I wondered, would such a construct be able to house such a vast amount of people? Well, me and a friend did some calculations to that effect, and came up with the following:

Using the classical model of a dyson sphere, in order to prevent people being burnt off the surface or frozen, it would have to have a radius approximately equal to that of the earth's orbit. This gives it an interior surface area of approximately 290333426674154300 square kilometers. Now, according to what appears to be one of the more accepted figures (by a small margin) the maximum population that the earth could comfortably hold is around 25 billion, so we will use that as our population density. So, at a density of 25 billion people per 510,072,000 km, that equals around 2127339263639.4048 square kilometers to house the entire population of nationstates. Thats one one-hundred-and-thirty-six-thousand-four-hundred-and-seventy-seventh of the entire sphere. Heres a more graphic demonstration:

http://img369.imageshack.us/img369/9927/sphereus4.png

The red area is....all of nationstates. Consider that that area is still many times the size of jupiter.

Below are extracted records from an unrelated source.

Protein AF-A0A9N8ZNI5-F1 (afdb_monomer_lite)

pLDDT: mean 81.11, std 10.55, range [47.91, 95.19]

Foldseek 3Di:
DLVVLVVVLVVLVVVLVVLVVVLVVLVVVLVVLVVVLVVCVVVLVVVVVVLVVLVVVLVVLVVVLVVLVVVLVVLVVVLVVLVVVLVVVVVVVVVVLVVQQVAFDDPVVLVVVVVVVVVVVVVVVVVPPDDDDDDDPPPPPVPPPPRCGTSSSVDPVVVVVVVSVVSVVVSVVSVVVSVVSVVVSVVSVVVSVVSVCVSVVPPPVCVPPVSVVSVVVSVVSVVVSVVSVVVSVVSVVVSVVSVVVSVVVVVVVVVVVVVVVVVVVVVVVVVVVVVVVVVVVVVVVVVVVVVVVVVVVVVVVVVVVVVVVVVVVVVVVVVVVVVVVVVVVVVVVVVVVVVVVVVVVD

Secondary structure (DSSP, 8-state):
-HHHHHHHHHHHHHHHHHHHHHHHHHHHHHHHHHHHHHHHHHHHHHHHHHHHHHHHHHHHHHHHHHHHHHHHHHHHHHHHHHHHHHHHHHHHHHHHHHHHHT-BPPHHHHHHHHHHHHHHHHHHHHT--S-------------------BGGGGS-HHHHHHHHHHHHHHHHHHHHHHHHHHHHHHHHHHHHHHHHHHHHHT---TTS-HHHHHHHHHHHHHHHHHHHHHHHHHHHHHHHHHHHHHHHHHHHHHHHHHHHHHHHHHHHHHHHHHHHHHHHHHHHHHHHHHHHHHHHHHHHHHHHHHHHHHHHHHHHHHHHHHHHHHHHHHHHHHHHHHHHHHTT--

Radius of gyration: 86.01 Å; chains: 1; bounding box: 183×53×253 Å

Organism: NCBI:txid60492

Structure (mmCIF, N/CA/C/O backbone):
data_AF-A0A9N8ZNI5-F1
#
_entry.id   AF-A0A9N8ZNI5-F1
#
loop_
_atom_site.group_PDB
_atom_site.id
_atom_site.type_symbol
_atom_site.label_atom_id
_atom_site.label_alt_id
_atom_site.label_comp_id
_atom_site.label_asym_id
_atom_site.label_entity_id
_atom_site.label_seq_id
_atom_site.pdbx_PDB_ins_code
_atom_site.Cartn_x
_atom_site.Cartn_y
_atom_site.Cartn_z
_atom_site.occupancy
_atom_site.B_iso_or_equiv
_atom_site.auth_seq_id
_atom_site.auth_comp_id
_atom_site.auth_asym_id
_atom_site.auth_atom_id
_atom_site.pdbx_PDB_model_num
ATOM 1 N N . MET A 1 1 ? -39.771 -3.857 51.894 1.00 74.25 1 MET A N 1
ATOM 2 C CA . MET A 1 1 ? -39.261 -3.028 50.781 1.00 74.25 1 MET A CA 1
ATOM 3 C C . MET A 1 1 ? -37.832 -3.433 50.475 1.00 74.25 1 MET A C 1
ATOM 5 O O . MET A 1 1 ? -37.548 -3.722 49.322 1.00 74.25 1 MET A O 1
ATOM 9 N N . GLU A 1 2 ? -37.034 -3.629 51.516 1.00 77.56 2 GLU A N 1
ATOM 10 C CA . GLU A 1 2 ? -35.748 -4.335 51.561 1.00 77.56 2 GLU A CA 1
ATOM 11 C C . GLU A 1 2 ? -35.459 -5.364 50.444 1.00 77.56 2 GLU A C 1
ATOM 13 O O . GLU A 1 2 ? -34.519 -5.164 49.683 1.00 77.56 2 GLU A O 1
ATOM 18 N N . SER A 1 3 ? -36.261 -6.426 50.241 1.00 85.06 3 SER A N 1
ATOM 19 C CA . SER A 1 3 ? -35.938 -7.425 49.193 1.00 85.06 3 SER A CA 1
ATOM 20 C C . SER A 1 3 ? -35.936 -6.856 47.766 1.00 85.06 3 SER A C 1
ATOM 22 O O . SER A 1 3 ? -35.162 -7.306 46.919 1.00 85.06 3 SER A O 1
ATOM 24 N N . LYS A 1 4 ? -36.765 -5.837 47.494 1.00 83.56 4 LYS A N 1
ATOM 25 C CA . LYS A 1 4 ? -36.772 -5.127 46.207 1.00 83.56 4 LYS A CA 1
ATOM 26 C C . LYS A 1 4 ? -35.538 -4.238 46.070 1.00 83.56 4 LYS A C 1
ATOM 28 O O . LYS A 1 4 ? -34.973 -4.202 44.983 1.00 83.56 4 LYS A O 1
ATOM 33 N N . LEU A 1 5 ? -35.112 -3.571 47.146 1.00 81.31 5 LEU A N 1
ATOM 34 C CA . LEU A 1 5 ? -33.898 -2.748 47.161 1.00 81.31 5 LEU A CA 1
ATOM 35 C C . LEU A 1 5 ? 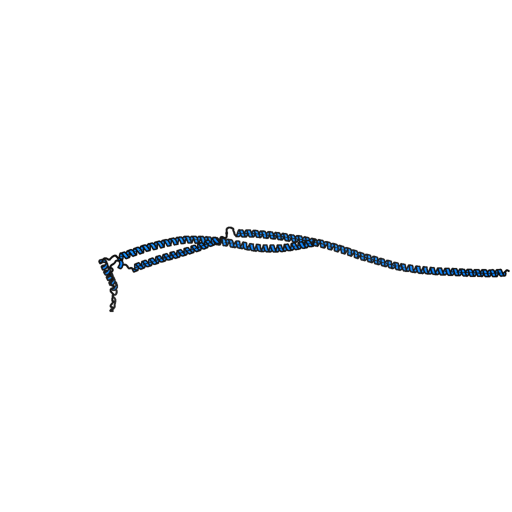-32.633 -3.600 47.024 1.00 81.31 5 LEU A C 1
ATOM 37 O O . LEU A 1 5 ? -31.805 -3.286 46.183 1.00 81.31 5 LEU A O 1
ATOM 41 N N . ILE A 1 6 ? -32.531 -4.735 47.722 1.00 85.56 6 ILE A N 1
ATOM 42 C CA . ILE A 1 6 ? -31.429 -5.699 47.555 1.00 85.56 6 ILE A CA 1
ATOM 43 C C . ILE A 1 6 ? -31.348 -6.192 46.104 1.00 85.56 6 ILE A C 1
ATOM 45 O O . ILE A 1 6 ? -30.266 -6.230 45.514 1.00 85.56 6 ILE A O 1
ATOM 49 N N . ASN A 1 7 ? -32.490 -6.548 45.506 1.00 88.50 7 ASN A N 1
ATOM 50 C CA . ASN A 1 7 ? -32.527 -6.970 44.108 1.00 88.50 7 ASN A CA 1
ATOM 51 C C . ASN A 1 7 ? -32.104 -5.831 43.165 1.00 88.50 7 ASN A C 1
ATOM 53 O O . ASN A 1 7 ? -31.291 -6.048 42.270 1.00 88.50 7 ASN A O 1
ATOM 57 N N . LEU A 1 8 ? -32.590 -4.606 43.397 1.00 85.56 8 LEU A N 1
ATOM 58 C CA . LEU A 1 8 ? -32.214 -3.435 42.607 1.00 85.56 8 LEU A CA 1
ATOM 59 C C . LEU A 1 8 ? -30.708 -3.150 42.709 1.00 85.56 8 LEU A C 1
ATOM 61 O O . LEU A 1 8 ? -30.065 -2.980 41.679 1.00 85.56 8 LEU A O 1
ATOM 65 N N . THR A 1 9 ? -30.123 -3.206 43.910 1.00 85.12 9 THR A N 1
ATOM 66 C CA . THR A 1 9 ? -28.673 -3.068 44.124 1.00 85.12 9 THR A CA 1
ATOM 67 C C . THR A 1 9 ? -27.897 -4.144 43.368 1.00 85.12 9 THR A C 1
ATOM 69 O O . THR A 1 9 ? -26.906 -3.834 42.709 1.00 85.12 9 THR A O 1
ATOM 72 N N . SER A 1 10 ? -28.358 -5.400 43.397 1.00 91.31 10 SER A N 1
ATOM 73 C CA . SER A 1 10 ? -27.719 -6.498 42.659 1.00 91.31 10 SER A CA 1
ATOM 74 C C . SER A 1 10 ? -27.778 -6.293 41.142 1.00 91.31 10 SER A C 1
ATOM 76 O O . SER A 1 10 ? -26.787 -6.532 40.447 1.00 91.31 10 SER A O 1
ATOM 78 N N . ILE A 1 11 ? -28.916 -5.830 40.615 1.00 88.75 11 ILE A N 1
ATOM 79 C CA . ILE A 1 11 ? -29.077 -5.510 39.190 1.00 88.75 11 ILE A CA 1
ATOM 80 C C . ILE A 1 11 ? -28.162 -4.343 38.805 1.00 88.75 11 ILE A C 1
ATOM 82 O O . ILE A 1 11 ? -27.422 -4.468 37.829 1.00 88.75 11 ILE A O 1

Mind-boggling isnt it? If humanity ever does end up creating a dyson sphere, I doubt we will ever manage to overpopulate it.
Copiosa Scotia
13-08-2008, 03:34
Now, I assume most of you are familiar with the concept of a dyson sphere...

It's amazing, the kind of assumptions that can reasonably be made about the posters of NSG. :tongue:

Nifty stuff though. I'd heard the Dyson sphere theory of NationStates before, but never really gave it much thought for reasons that are probably obvious. ;)
Dumb Ideologies
13-08-2008, 03:36
Ow...my brain hurts. I sort of get it, I think. Ok, I admit, thats a lie:p
1010102
13-08-2008, 03:40
I lost the game.
Indri
13-08-2008, 03:41
Ow...my brain hurts. I sort of get it, I think. Ok, I admit, thats a lie:p
How can you not get this? It's not like it's anywhere near as hard on the brain as vector calc.
Dumb Ideologies
13-08-2008, 03:45
How can you not get this? It's not like it's anywhere near as hard on the brain as vector calc.

I'm not even going to *dare* look up what vector calc is. My brain would probably explode right out of my head, leaving an awful mess for the cleaners to deal with. And that would be selfish.
New Manvir
13-08-2008, 03:56
I'm not even going to *dare* look up what vector calc is. My brain would probably explode right out of my head, leaving an awful mess for the cleaners to deal with. And that would be selfish.

http://i164.photobucket.com/albums/u6/nickclaw/HeadExplode.gif
Nadkor
13-08-2008, 04:05
How can you not get this? It's not like it's anywhere near as hard on the brain as vector calc.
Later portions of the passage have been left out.